◆ About this task: Reproduce nothing but the lines from the start of the material through the line that includes "ATOM 28 C CA", both ends included, and omit every picture.
BEGIN Supplied material
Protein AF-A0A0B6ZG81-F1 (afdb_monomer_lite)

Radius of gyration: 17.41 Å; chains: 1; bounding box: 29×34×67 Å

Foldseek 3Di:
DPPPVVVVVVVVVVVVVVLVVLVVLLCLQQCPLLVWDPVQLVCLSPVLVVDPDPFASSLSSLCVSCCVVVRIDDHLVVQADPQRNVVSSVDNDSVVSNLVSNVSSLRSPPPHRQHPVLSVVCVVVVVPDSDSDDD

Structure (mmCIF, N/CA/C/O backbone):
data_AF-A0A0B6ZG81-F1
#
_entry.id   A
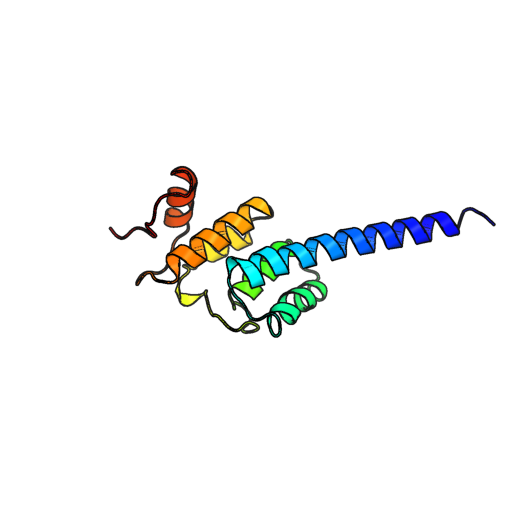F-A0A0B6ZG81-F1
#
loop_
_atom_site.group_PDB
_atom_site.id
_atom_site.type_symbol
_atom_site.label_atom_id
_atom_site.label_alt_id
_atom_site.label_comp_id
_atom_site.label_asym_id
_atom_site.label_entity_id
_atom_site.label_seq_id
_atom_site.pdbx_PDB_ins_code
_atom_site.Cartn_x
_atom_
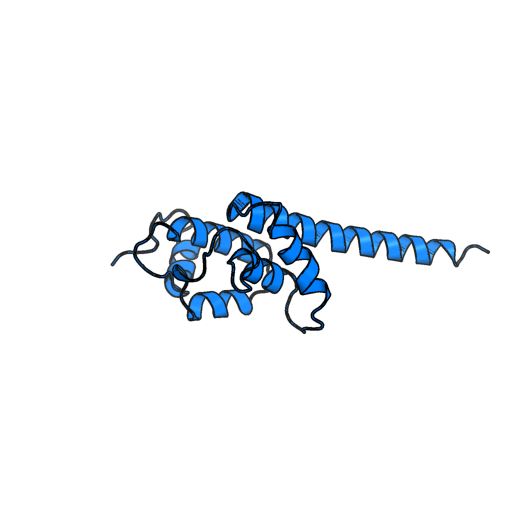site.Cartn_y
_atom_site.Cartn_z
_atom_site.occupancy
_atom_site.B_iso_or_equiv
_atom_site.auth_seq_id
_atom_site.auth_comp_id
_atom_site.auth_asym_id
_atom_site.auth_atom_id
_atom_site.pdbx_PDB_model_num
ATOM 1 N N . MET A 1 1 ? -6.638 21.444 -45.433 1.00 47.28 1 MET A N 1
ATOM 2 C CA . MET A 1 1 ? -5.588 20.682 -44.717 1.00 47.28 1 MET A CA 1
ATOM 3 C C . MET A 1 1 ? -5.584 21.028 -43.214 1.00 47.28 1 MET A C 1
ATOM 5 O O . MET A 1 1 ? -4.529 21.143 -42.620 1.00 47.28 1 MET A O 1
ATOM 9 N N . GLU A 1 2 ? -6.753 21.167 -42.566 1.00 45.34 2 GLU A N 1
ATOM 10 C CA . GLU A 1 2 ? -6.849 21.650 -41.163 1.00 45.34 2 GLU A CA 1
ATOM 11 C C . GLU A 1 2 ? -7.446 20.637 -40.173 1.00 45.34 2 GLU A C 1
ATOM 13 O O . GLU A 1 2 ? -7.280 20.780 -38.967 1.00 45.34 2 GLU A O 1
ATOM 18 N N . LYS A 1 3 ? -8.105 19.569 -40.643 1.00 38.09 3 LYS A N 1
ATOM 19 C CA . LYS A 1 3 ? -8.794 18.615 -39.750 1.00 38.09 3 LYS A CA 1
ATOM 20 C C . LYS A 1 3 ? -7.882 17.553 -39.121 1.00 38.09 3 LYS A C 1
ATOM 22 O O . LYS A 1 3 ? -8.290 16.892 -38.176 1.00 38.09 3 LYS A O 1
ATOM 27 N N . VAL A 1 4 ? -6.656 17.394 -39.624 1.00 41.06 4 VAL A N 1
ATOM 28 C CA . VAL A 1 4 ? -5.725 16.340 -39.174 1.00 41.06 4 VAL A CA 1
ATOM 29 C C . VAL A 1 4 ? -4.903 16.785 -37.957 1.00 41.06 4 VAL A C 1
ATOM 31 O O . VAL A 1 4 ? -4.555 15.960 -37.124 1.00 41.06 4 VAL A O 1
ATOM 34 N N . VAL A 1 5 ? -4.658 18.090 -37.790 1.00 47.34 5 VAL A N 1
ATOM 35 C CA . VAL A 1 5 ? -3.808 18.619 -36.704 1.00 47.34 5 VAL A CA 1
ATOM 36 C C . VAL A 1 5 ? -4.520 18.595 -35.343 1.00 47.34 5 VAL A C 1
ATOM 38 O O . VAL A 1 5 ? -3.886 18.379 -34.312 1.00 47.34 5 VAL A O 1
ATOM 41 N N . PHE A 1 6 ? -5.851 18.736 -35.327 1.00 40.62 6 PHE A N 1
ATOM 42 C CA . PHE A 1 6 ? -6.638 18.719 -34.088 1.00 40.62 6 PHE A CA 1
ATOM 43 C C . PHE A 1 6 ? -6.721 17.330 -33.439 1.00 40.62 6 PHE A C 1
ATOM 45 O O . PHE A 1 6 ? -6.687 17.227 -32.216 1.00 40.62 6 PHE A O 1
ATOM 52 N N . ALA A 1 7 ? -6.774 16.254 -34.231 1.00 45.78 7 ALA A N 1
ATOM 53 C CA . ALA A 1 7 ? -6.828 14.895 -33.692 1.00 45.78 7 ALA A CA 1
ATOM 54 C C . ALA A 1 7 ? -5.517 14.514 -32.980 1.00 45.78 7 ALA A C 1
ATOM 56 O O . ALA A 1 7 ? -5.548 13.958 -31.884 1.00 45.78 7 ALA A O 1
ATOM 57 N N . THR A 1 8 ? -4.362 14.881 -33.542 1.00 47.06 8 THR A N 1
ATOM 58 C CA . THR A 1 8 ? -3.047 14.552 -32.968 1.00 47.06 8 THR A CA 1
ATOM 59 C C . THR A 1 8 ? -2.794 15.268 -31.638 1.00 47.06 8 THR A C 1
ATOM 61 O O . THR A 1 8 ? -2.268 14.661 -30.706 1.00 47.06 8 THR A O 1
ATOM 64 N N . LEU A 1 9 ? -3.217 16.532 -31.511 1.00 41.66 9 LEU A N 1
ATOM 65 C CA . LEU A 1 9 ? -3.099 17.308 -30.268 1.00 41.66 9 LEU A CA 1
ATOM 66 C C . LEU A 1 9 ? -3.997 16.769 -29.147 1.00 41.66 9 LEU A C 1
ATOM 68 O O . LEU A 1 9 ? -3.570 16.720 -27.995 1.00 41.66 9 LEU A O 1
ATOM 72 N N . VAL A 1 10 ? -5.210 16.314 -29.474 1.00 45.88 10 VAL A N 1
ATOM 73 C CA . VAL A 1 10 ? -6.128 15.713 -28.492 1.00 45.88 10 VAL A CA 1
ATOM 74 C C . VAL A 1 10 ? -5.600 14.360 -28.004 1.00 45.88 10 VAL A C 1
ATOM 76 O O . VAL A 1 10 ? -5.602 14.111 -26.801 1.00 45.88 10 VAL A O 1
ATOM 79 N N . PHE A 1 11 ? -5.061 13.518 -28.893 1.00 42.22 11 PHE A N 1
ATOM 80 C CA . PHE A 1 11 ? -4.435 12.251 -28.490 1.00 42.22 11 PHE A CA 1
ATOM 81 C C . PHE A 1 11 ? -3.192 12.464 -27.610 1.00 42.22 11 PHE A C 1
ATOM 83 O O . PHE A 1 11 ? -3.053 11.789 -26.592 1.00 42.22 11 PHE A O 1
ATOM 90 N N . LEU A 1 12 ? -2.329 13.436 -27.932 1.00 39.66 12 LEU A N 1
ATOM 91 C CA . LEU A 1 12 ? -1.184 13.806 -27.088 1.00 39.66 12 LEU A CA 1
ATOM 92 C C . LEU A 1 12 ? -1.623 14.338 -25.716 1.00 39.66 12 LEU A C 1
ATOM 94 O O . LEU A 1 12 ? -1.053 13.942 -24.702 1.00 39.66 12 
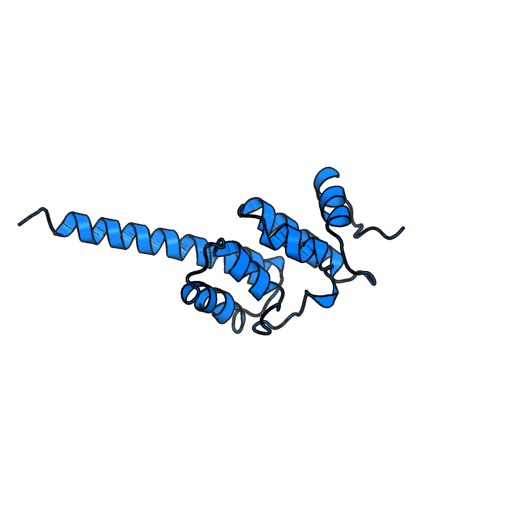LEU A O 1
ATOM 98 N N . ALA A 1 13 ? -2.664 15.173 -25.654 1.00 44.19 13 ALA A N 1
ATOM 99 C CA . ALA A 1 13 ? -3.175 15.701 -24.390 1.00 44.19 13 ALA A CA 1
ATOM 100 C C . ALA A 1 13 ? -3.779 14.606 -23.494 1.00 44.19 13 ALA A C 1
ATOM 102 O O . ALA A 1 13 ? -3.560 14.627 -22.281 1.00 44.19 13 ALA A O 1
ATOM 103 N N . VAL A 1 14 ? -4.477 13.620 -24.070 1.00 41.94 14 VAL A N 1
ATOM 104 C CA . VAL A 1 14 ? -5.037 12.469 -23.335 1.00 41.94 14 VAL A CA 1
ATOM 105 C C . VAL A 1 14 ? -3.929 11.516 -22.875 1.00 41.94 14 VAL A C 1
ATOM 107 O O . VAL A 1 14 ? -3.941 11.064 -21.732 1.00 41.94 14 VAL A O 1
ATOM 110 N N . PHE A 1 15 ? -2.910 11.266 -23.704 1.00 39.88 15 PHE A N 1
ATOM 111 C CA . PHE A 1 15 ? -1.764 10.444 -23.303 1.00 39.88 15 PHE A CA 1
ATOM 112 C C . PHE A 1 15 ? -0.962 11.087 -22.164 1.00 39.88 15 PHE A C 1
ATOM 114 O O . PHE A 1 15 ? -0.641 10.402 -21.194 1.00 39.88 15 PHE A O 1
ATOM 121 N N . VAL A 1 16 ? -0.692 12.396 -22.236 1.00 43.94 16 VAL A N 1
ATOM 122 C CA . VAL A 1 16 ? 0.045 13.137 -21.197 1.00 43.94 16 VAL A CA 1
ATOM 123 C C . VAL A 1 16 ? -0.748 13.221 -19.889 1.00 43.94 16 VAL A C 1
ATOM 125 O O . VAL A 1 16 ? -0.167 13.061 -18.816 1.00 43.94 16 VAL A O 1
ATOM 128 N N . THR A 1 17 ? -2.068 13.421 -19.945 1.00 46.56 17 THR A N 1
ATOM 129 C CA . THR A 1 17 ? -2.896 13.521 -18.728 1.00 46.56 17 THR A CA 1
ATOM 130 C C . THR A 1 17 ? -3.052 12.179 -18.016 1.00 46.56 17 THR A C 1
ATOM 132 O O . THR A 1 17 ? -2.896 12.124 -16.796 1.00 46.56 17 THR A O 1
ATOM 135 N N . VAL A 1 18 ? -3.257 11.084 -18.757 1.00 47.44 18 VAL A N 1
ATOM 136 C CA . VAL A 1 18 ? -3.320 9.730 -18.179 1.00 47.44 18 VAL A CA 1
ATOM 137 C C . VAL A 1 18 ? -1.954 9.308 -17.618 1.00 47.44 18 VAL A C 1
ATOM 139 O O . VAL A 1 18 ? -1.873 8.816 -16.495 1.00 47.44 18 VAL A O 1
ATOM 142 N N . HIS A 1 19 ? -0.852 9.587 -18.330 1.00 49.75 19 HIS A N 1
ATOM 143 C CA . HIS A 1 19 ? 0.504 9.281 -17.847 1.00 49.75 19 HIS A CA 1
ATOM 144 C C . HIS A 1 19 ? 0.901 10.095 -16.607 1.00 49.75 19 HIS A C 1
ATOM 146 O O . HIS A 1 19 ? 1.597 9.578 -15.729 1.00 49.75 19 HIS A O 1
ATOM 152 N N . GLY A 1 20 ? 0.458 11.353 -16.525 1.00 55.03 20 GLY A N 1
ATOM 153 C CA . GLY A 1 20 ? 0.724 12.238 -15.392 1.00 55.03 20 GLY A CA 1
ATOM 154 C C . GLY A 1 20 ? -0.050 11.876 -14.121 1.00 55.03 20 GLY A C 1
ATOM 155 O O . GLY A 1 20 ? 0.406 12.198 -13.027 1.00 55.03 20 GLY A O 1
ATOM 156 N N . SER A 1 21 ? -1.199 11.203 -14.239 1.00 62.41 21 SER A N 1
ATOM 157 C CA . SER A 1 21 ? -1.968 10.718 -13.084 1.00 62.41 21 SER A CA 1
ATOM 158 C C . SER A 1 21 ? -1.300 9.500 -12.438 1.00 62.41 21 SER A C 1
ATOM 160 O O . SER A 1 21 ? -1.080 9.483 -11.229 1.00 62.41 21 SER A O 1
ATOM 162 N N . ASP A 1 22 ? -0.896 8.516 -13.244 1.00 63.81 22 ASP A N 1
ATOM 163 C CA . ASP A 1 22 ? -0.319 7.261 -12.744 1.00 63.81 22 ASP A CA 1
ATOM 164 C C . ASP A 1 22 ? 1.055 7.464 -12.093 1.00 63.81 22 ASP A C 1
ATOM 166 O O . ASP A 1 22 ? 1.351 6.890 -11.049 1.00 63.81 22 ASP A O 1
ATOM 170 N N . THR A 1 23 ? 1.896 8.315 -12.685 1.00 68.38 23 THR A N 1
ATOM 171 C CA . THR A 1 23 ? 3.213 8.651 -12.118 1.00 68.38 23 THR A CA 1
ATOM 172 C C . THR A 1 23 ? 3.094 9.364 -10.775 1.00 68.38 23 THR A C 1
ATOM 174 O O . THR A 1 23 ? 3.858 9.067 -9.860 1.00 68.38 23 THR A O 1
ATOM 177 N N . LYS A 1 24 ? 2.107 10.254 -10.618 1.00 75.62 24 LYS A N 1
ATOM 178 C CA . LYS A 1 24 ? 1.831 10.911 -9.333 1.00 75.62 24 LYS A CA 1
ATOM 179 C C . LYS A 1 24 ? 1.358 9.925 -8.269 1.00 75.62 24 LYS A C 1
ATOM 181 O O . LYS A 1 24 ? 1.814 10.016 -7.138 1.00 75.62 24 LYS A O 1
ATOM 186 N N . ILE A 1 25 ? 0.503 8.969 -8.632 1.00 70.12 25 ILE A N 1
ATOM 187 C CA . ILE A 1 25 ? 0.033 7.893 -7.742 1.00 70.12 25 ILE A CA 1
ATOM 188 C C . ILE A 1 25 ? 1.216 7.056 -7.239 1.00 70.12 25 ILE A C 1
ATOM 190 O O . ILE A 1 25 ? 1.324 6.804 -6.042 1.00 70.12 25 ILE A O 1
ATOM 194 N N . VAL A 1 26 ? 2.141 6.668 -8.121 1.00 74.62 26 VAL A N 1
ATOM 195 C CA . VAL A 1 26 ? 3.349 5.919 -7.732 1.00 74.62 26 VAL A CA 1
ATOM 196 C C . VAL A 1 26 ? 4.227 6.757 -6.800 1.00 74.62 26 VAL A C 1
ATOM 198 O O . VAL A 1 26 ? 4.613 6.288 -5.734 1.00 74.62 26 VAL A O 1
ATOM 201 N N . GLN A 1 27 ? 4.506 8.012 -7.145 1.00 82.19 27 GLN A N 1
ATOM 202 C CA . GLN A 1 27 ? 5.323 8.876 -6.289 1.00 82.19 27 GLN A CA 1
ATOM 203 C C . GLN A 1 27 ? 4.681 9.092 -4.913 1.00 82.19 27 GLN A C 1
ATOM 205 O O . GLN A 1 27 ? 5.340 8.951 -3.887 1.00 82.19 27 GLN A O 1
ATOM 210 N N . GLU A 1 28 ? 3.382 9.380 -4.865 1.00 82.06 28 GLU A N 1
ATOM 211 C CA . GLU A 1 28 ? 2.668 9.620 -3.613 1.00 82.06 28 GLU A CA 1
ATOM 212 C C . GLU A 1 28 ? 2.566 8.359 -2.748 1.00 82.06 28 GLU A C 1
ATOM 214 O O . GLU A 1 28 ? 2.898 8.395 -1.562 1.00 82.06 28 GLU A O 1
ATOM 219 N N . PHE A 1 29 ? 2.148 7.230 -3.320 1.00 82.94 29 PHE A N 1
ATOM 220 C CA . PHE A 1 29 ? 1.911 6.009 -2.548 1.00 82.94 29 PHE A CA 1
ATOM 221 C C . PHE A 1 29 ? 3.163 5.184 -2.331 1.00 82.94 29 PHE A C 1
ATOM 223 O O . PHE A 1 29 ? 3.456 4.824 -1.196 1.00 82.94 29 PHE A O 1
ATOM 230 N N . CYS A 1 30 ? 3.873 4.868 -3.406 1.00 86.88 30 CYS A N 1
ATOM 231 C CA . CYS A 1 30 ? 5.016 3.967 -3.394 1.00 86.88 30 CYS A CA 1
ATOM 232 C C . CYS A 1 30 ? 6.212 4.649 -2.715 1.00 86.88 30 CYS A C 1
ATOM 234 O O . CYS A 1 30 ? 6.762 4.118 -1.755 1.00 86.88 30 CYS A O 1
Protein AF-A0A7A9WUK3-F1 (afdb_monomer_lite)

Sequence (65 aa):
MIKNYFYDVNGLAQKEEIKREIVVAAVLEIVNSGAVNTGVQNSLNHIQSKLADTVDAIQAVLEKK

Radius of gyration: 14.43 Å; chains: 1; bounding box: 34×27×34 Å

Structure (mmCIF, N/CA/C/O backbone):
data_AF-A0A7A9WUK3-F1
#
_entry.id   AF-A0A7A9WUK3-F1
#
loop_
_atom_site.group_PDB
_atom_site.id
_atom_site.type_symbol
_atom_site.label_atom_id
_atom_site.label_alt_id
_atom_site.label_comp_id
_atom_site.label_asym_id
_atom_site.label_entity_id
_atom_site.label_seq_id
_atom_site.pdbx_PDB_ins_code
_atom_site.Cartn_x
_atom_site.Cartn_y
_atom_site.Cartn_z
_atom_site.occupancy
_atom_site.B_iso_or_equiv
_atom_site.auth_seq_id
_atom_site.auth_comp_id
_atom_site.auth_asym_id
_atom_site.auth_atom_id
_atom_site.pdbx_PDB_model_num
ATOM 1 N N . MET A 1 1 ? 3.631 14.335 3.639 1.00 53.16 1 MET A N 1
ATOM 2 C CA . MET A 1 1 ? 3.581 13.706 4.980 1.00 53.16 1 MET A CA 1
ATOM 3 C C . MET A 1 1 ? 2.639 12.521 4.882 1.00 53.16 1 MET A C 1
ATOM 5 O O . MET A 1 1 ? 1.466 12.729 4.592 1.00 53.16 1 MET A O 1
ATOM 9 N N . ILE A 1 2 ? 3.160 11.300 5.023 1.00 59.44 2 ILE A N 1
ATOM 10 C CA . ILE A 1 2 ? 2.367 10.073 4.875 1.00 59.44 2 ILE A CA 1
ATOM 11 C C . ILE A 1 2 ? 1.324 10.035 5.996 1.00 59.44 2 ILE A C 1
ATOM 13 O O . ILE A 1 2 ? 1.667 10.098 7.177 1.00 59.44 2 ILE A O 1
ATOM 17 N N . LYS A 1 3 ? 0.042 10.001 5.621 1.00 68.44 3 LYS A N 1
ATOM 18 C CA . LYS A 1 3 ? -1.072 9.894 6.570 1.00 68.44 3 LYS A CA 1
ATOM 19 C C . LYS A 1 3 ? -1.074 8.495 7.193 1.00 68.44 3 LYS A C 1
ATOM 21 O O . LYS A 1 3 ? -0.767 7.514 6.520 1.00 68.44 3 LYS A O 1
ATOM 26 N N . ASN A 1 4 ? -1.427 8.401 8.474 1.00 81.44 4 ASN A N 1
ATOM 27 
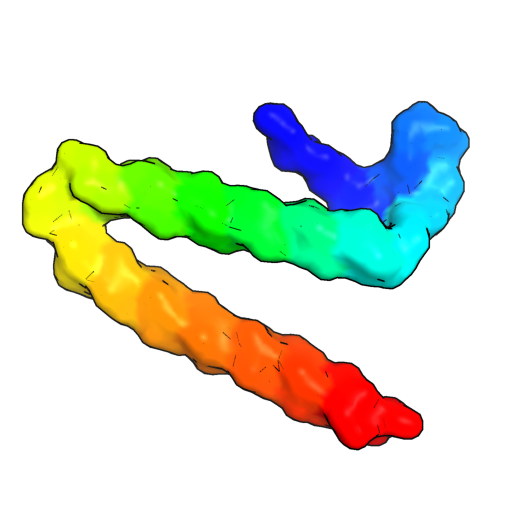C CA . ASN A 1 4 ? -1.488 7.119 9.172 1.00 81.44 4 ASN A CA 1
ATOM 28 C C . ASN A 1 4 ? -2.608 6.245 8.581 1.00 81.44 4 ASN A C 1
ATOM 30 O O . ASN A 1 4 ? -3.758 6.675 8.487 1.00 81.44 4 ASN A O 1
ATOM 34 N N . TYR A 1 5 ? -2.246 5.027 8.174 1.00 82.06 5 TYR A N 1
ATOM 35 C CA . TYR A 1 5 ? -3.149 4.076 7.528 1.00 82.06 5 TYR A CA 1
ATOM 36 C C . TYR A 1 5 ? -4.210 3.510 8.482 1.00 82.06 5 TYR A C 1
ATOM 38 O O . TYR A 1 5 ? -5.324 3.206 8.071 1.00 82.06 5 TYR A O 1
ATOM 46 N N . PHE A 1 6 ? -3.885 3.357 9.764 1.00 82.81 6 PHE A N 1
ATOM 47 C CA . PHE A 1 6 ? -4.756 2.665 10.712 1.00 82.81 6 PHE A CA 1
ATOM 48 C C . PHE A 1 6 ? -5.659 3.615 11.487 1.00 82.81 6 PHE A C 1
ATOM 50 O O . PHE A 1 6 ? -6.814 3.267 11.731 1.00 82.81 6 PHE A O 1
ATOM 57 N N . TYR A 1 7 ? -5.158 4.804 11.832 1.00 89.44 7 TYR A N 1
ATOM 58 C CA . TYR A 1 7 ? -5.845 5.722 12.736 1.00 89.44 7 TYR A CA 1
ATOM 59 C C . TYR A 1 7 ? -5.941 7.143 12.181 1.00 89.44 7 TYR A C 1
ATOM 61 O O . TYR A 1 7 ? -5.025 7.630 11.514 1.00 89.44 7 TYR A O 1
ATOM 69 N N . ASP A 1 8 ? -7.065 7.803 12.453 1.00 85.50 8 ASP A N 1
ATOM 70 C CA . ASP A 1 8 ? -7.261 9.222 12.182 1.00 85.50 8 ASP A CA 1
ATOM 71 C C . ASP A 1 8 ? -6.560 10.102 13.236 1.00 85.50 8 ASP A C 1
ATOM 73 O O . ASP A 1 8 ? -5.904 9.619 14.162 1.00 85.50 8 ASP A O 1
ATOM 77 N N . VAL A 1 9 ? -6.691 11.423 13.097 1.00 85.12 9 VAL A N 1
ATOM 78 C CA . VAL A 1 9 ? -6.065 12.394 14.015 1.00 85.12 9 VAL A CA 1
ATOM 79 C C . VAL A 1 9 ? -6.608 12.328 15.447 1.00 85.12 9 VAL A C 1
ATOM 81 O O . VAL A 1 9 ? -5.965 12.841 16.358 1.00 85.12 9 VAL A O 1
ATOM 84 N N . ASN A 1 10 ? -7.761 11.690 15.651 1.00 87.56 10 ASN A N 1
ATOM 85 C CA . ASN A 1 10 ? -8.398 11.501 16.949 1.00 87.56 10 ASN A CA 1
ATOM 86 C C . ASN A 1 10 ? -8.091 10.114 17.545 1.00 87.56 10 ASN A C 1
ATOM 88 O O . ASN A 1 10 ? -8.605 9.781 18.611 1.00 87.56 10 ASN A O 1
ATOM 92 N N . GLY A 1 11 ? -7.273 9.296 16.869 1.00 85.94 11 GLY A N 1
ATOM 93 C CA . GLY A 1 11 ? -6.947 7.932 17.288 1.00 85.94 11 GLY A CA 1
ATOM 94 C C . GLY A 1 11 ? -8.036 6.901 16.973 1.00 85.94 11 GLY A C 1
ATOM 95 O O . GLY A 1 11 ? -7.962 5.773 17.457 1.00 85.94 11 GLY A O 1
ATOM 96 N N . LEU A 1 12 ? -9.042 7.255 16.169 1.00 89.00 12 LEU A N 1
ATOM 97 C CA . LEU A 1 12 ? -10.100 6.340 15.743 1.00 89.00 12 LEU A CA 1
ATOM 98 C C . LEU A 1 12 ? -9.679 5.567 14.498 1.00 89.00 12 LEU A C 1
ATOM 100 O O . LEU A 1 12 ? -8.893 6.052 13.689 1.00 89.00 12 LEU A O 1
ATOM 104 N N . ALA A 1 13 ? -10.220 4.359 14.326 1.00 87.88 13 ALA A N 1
END Supplied material
◆ Your response:
Protein AF-A0A0B6ZG81-F1 (afdb_monomer_lite)

Radius of gyration: 17.41 Å; chains: 1; bounding box: 29×34×67 Å

Foldseek 3Di:
DPPPVVVVVVVVVVVVVVLVVLVVLLCLQQCPLLVWDPVQLVCLSPVLVVDPDPFASSLSSLCVSCCVVVRIDDHLVVQADPQRNVVSSVDNDSVVSNLVSNVSSLRSPPPHRQHPVLSVVCVVVVVPDSDSDDD

Structure (mmCIF, N/CA/C/O backbone):
data_AF-A0A0B6ZG81-F1
#
_entry.id   A
F-A0A0B6ZG81-F1
#
loop_
_atom_site.group_PDB
_atom_site.id
_atom_site.type_symbol
_atom_site.label_atom_id
_atom_site.label_alt_id
_atom_site.label_comp_id
_atom_site.label_asym_id
_atom_site.label_entity_id
_atom_site.label_seq_id
_atom_site.pdbx_PDB_ins_code
_atom_site.Cartn_x
_atom_
site.Cartn_y
_atom_site.Cartn_z
_atom_site.occupancy
_atom_site.B_iso_or_equiv
_atom_site.auth_seq_id
_atom_site.auth_comp_id
_atom_site.auth_asym_id
_atom_site.auth_atom_id
_atom_site.pdbx_PDB_model_num
ATOM 1 N N . MET A 1 1 ? -6.638 21.444 -45.433 1.00 47.28 1 MET A N 1
ATOM 2 C CA . MET A 1 1 ? -5.588 20.682 -44.717 1.00 47.28 1 MET A CA 1
ATOM 3 C C . MET A 1 1 ? -5.584 21.028 -43.214 1.00 47.28 1 MET A C 1
ATOM 5 O O . MET A 1 1 ? -4.529 21.143 -42.620 1.00 47.28 1 MET A O 1
ATOM 9 N N . GLU A 1 2 ? -6.753 21.167 -42.566 1.00 45.34 2 GLU A N 1
ATOM 10 C CA . GLU A 1 2 ? -6.849 21.650 -41.163 1.00 45.34 2 GLU A CA 1
ATOM 11 C C . GLU A 1 2 ? -7.446 20.637 -40.173 1.00 45.34 2 GLU A C 1
ATOM 13 O O . GLU A 1 2 ? -7.280 20.780 -38.967 1.00 45.34 2 GLU A O 1
ATOM 18 N N . LYS A 1 3 ? -8.105 19.569 -40.643 1.00 38.09 3 LYS A N 1
ATOM 19 C CA . LYS A 1 3 ? -8.794 18.615 -39.750 1.00 38.09 3 LYS A CA 1
ATOM 20 C C . LYS A 1 3 ? -7.882 17.553 -39.121 1.00 38.09 3 LYS A C 1
ATOM 22 O O . LYS A 1 3 ? -8.290 16.892 -38.176 1.00 38.09 3 LYS A O 1
ATOM 27 N N . VAL A 1 4 ? -6.656 17.394 -39.624 1.00 41.06 4 VAL A N 1
ATOM 28 C CA . VAL A 1 4 ? -5.725 16.340 -39.174 1.00 41.06 4 VAL A CA 1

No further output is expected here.